WHAT THE TASK ASKS: Look through the records below for the line holding "ATOM 59 O O". Write it out exactly, with each following line through the line holding "ATOM 65 C C".

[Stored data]
☆ ☆ ☆ ☆ ☆ ☆ ☆

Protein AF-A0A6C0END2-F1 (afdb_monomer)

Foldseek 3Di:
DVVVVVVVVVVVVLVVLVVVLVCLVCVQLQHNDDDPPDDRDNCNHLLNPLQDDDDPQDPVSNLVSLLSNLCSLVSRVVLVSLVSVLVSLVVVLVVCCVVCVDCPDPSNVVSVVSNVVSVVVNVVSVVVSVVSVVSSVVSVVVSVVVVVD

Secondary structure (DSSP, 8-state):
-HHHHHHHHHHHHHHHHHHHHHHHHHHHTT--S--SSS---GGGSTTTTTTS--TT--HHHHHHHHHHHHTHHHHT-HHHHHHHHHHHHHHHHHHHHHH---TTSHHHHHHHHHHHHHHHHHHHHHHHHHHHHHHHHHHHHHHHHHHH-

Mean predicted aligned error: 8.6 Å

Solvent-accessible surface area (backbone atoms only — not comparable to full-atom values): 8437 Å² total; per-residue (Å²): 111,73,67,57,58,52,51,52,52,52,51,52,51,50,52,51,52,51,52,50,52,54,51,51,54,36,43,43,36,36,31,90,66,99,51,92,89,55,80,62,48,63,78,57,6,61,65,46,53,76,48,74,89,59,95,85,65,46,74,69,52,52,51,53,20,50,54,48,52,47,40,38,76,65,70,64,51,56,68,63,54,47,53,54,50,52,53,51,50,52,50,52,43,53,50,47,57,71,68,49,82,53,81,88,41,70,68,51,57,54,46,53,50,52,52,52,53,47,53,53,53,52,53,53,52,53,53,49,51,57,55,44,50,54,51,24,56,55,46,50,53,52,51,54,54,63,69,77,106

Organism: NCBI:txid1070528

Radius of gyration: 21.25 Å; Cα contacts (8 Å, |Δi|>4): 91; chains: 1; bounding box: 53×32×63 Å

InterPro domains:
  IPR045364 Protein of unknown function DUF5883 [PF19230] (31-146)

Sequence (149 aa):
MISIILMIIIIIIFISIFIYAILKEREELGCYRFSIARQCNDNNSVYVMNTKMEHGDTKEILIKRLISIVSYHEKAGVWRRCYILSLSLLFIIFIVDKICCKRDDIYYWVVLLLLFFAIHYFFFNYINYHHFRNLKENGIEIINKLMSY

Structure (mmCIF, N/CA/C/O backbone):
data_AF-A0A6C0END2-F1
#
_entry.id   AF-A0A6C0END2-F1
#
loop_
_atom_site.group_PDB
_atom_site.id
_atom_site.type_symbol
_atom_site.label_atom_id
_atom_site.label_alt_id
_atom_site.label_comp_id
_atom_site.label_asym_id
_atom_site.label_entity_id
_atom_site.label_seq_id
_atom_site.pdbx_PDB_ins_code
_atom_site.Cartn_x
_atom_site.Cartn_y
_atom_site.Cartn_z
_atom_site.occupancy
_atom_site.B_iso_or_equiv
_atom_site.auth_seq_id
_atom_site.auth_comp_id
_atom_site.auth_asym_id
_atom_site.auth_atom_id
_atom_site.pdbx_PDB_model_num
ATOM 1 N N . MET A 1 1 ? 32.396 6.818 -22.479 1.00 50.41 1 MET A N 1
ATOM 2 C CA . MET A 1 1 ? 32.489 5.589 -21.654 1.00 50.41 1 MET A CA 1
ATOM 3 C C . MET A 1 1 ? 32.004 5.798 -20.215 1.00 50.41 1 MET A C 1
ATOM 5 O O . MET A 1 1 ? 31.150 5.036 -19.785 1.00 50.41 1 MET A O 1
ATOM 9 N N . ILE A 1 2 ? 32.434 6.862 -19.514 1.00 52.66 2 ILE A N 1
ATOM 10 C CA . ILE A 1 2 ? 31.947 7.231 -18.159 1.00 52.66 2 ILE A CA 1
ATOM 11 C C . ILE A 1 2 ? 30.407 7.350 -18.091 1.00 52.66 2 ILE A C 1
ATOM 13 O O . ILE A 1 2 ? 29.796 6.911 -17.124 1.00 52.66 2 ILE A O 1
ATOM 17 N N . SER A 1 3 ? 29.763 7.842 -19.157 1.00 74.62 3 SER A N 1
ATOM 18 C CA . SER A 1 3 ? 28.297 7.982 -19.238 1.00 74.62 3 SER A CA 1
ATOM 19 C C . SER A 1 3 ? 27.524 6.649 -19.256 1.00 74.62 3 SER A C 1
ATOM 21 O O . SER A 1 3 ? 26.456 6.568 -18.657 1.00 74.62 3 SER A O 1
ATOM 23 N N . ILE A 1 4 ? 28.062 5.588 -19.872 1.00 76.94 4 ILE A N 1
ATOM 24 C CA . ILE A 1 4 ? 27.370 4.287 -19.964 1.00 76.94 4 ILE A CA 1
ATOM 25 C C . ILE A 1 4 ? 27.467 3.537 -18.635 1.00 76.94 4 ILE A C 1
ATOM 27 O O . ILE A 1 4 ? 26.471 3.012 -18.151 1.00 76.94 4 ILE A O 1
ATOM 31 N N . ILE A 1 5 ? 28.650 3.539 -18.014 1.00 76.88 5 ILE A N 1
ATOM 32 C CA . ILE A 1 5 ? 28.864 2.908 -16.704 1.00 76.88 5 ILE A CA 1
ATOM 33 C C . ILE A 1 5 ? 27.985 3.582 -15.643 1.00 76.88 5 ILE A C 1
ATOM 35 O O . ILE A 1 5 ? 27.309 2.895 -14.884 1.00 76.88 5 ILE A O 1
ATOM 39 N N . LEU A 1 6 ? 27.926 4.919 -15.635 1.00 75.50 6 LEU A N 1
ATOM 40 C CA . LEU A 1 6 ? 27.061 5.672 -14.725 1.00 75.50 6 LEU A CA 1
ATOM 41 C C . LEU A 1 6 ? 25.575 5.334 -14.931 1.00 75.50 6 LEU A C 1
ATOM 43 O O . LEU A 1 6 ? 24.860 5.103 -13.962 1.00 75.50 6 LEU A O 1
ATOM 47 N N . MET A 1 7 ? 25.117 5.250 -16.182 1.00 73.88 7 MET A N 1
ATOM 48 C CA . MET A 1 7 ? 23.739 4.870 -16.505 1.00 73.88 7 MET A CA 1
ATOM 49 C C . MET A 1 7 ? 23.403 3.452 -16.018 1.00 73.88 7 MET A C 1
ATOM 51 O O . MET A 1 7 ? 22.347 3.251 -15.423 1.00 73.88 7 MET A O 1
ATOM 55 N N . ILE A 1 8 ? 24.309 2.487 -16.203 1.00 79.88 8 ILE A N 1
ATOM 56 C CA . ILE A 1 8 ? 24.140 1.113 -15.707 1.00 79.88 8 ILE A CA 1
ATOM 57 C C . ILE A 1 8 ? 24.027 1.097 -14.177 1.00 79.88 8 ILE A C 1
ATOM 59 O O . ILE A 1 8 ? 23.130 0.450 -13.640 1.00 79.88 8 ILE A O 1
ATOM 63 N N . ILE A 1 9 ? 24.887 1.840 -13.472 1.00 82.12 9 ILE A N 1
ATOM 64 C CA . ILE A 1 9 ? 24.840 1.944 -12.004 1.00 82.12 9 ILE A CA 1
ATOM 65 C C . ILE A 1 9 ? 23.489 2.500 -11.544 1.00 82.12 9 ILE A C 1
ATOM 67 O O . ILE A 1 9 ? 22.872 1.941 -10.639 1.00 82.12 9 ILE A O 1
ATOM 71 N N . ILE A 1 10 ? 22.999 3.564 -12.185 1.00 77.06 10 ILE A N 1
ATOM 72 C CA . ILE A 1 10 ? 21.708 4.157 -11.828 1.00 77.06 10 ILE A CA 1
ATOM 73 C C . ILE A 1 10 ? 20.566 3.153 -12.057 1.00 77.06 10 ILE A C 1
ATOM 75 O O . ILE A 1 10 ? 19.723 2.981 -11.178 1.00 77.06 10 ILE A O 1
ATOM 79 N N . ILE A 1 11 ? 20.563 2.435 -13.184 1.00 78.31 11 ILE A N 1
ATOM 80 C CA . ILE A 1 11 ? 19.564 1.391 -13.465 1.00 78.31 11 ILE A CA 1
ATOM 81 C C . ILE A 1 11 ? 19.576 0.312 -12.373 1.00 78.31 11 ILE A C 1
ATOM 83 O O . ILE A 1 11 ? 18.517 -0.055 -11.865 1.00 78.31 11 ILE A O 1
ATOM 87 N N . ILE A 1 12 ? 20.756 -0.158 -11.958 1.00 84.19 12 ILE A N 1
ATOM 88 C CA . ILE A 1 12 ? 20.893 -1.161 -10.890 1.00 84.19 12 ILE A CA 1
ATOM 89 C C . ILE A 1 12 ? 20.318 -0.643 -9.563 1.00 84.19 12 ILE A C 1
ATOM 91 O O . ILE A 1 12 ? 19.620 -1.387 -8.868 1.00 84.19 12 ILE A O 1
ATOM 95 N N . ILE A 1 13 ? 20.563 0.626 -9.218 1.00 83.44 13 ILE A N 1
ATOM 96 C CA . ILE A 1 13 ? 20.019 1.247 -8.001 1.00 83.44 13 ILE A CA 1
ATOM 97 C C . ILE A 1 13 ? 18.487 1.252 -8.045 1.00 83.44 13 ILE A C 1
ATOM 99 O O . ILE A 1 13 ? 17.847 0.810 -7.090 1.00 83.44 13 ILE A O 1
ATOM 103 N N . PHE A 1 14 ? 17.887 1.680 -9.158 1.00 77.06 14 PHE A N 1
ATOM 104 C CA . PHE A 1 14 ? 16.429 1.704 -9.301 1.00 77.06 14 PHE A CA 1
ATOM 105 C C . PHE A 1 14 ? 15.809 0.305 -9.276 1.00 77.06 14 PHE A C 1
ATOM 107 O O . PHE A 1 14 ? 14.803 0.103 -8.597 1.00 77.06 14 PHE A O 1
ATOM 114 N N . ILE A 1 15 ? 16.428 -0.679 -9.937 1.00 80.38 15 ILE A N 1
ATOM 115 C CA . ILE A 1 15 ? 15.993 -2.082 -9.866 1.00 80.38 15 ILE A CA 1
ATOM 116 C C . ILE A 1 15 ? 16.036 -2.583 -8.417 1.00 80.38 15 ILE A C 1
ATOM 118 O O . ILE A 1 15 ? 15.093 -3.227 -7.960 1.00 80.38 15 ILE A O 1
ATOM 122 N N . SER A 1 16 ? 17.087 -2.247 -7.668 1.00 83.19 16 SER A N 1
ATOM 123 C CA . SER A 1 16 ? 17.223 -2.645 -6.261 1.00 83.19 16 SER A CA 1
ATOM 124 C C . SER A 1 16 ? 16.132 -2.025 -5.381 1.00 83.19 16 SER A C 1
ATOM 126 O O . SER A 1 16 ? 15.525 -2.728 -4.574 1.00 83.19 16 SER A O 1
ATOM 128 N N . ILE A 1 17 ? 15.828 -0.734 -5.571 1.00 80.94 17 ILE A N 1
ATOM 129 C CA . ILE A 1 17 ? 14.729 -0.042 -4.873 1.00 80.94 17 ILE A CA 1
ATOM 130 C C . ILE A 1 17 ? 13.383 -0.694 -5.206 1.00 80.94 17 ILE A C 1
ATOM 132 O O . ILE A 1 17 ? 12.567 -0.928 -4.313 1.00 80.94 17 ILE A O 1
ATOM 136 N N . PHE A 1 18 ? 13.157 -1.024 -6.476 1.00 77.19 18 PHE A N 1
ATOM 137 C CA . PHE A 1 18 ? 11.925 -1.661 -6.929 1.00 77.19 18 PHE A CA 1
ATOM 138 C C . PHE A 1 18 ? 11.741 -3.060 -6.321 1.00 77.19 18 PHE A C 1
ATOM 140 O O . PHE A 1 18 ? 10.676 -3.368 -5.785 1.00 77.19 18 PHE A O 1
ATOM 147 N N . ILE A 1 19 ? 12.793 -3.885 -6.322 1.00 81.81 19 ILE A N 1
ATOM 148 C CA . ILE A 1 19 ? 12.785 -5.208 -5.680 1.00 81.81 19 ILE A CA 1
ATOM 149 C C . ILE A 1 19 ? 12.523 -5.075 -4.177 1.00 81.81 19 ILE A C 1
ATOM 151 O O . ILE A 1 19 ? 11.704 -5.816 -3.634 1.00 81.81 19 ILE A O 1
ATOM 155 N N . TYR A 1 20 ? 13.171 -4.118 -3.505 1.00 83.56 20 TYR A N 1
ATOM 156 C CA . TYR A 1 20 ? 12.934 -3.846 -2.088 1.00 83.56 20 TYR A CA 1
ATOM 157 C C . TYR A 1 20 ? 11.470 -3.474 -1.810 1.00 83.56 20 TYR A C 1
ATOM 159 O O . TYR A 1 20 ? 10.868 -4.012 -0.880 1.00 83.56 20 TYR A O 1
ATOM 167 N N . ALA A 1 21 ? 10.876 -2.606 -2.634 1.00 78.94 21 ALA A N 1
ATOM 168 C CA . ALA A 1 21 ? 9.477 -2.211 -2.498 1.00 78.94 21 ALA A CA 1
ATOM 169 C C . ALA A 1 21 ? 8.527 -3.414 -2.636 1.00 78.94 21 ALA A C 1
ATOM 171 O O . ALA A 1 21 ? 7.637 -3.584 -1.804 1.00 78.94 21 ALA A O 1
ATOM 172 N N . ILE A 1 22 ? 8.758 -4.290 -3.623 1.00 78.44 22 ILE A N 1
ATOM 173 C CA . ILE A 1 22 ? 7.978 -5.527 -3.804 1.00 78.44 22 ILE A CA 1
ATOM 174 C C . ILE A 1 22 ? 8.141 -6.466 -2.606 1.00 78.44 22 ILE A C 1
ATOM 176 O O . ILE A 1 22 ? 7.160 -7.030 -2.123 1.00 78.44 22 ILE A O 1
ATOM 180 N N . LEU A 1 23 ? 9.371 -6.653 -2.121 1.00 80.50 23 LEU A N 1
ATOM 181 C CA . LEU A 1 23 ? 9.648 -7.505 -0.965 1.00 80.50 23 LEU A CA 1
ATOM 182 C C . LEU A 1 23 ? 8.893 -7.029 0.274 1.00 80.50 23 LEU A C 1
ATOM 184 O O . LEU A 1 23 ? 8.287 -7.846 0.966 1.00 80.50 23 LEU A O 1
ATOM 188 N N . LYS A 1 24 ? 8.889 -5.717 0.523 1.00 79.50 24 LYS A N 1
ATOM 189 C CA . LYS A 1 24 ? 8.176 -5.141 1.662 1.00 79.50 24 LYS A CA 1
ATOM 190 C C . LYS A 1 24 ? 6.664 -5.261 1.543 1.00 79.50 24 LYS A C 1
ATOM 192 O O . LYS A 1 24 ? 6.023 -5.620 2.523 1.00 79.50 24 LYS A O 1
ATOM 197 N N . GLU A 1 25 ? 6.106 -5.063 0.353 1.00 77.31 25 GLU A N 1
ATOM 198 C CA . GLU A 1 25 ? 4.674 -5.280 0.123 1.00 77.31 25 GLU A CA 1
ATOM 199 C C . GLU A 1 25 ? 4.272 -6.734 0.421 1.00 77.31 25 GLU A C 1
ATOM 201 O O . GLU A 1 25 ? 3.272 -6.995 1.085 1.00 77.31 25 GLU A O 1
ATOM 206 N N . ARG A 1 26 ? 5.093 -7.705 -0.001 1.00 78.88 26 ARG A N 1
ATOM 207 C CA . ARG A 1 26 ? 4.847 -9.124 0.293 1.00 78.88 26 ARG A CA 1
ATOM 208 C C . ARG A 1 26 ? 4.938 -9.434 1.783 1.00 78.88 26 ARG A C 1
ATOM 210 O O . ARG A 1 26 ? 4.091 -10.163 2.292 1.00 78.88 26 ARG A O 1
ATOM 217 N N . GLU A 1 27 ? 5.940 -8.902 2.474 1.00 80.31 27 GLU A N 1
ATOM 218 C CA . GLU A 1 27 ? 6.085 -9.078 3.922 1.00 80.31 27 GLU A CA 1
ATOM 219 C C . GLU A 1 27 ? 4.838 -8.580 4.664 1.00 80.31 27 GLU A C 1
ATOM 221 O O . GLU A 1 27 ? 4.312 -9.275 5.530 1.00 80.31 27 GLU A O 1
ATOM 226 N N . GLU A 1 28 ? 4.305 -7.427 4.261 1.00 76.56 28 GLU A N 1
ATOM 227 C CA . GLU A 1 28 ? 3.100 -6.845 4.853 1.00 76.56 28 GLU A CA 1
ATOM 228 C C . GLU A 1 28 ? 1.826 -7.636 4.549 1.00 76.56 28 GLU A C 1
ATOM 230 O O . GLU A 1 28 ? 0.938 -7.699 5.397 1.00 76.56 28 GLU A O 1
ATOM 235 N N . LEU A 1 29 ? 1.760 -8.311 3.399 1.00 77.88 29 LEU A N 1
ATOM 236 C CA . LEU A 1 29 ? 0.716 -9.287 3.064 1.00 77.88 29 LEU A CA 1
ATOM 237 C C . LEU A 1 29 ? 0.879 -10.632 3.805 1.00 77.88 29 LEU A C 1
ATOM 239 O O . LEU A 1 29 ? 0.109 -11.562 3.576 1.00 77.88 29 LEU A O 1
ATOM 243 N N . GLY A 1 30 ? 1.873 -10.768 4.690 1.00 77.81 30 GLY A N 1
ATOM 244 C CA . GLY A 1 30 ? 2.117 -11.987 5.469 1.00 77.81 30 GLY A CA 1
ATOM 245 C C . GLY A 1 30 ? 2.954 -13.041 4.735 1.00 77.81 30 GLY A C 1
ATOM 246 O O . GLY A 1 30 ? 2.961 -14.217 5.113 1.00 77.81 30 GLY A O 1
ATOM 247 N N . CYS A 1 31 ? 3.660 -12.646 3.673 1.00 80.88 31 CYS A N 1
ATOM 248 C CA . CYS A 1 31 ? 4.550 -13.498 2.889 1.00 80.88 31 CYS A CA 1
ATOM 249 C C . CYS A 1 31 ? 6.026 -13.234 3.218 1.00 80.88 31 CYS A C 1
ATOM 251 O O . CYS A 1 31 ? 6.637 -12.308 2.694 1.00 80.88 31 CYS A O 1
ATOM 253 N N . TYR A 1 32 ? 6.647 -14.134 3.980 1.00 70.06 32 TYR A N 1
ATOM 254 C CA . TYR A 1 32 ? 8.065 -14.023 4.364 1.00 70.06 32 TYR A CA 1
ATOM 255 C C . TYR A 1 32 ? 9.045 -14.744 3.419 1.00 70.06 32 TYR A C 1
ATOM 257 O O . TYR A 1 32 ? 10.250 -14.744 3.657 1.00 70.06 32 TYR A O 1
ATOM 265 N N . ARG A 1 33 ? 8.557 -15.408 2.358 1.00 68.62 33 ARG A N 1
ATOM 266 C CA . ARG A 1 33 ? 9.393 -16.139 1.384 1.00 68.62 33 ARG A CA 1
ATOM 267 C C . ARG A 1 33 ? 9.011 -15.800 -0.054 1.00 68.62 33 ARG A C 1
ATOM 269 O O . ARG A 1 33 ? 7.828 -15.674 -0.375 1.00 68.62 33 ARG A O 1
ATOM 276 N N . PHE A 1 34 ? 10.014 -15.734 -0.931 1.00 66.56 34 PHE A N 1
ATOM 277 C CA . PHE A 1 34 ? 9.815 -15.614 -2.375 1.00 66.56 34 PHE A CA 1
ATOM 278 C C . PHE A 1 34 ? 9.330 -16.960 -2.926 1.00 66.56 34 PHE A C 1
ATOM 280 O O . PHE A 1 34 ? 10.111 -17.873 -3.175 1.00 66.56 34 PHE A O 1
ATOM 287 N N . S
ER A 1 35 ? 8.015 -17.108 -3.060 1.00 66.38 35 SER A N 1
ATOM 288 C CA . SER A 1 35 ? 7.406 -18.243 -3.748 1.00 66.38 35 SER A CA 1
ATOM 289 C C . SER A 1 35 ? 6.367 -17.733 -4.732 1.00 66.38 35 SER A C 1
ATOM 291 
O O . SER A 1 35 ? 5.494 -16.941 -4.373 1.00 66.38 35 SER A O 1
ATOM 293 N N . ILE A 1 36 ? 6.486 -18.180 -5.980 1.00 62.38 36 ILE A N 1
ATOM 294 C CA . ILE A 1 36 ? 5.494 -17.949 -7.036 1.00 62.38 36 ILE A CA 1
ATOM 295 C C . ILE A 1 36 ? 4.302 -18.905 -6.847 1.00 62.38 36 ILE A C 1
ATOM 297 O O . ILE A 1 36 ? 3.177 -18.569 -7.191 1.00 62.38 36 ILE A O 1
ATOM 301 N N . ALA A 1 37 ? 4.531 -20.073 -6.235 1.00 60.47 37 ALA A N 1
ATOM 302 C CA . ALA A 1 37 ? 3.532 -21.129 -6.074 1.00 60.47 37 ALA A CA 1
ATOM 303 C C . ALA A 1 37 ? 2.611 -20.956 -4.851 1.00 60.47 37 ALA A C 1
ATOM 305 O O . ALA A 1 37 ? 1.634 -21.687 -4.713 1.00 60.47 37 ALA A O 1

☆ ☆ ☆ ☆ ☆ ☆ ☆

RESULT OF THIS EXERCISE:
ATOM 59 O O . ILE A 1 8 ? 23.130 0.450 -13.640 1.00 79.88 8 ILE A O 1
ATOM 63 N N . ILE A 1 9 ? 24.887 1.840 -13.472 1.00 82.12 9 ILE A N 1
ATOM 64 C CA . ILE A 1 9 ? 24.840 1.944 -12.004 1.00 82.12 9 ILE A CA 1
ATOM 65 C C . ILE A 1 9 ? 23.489 2.500 -11.544 1.00 82.12 9 ILE A C 1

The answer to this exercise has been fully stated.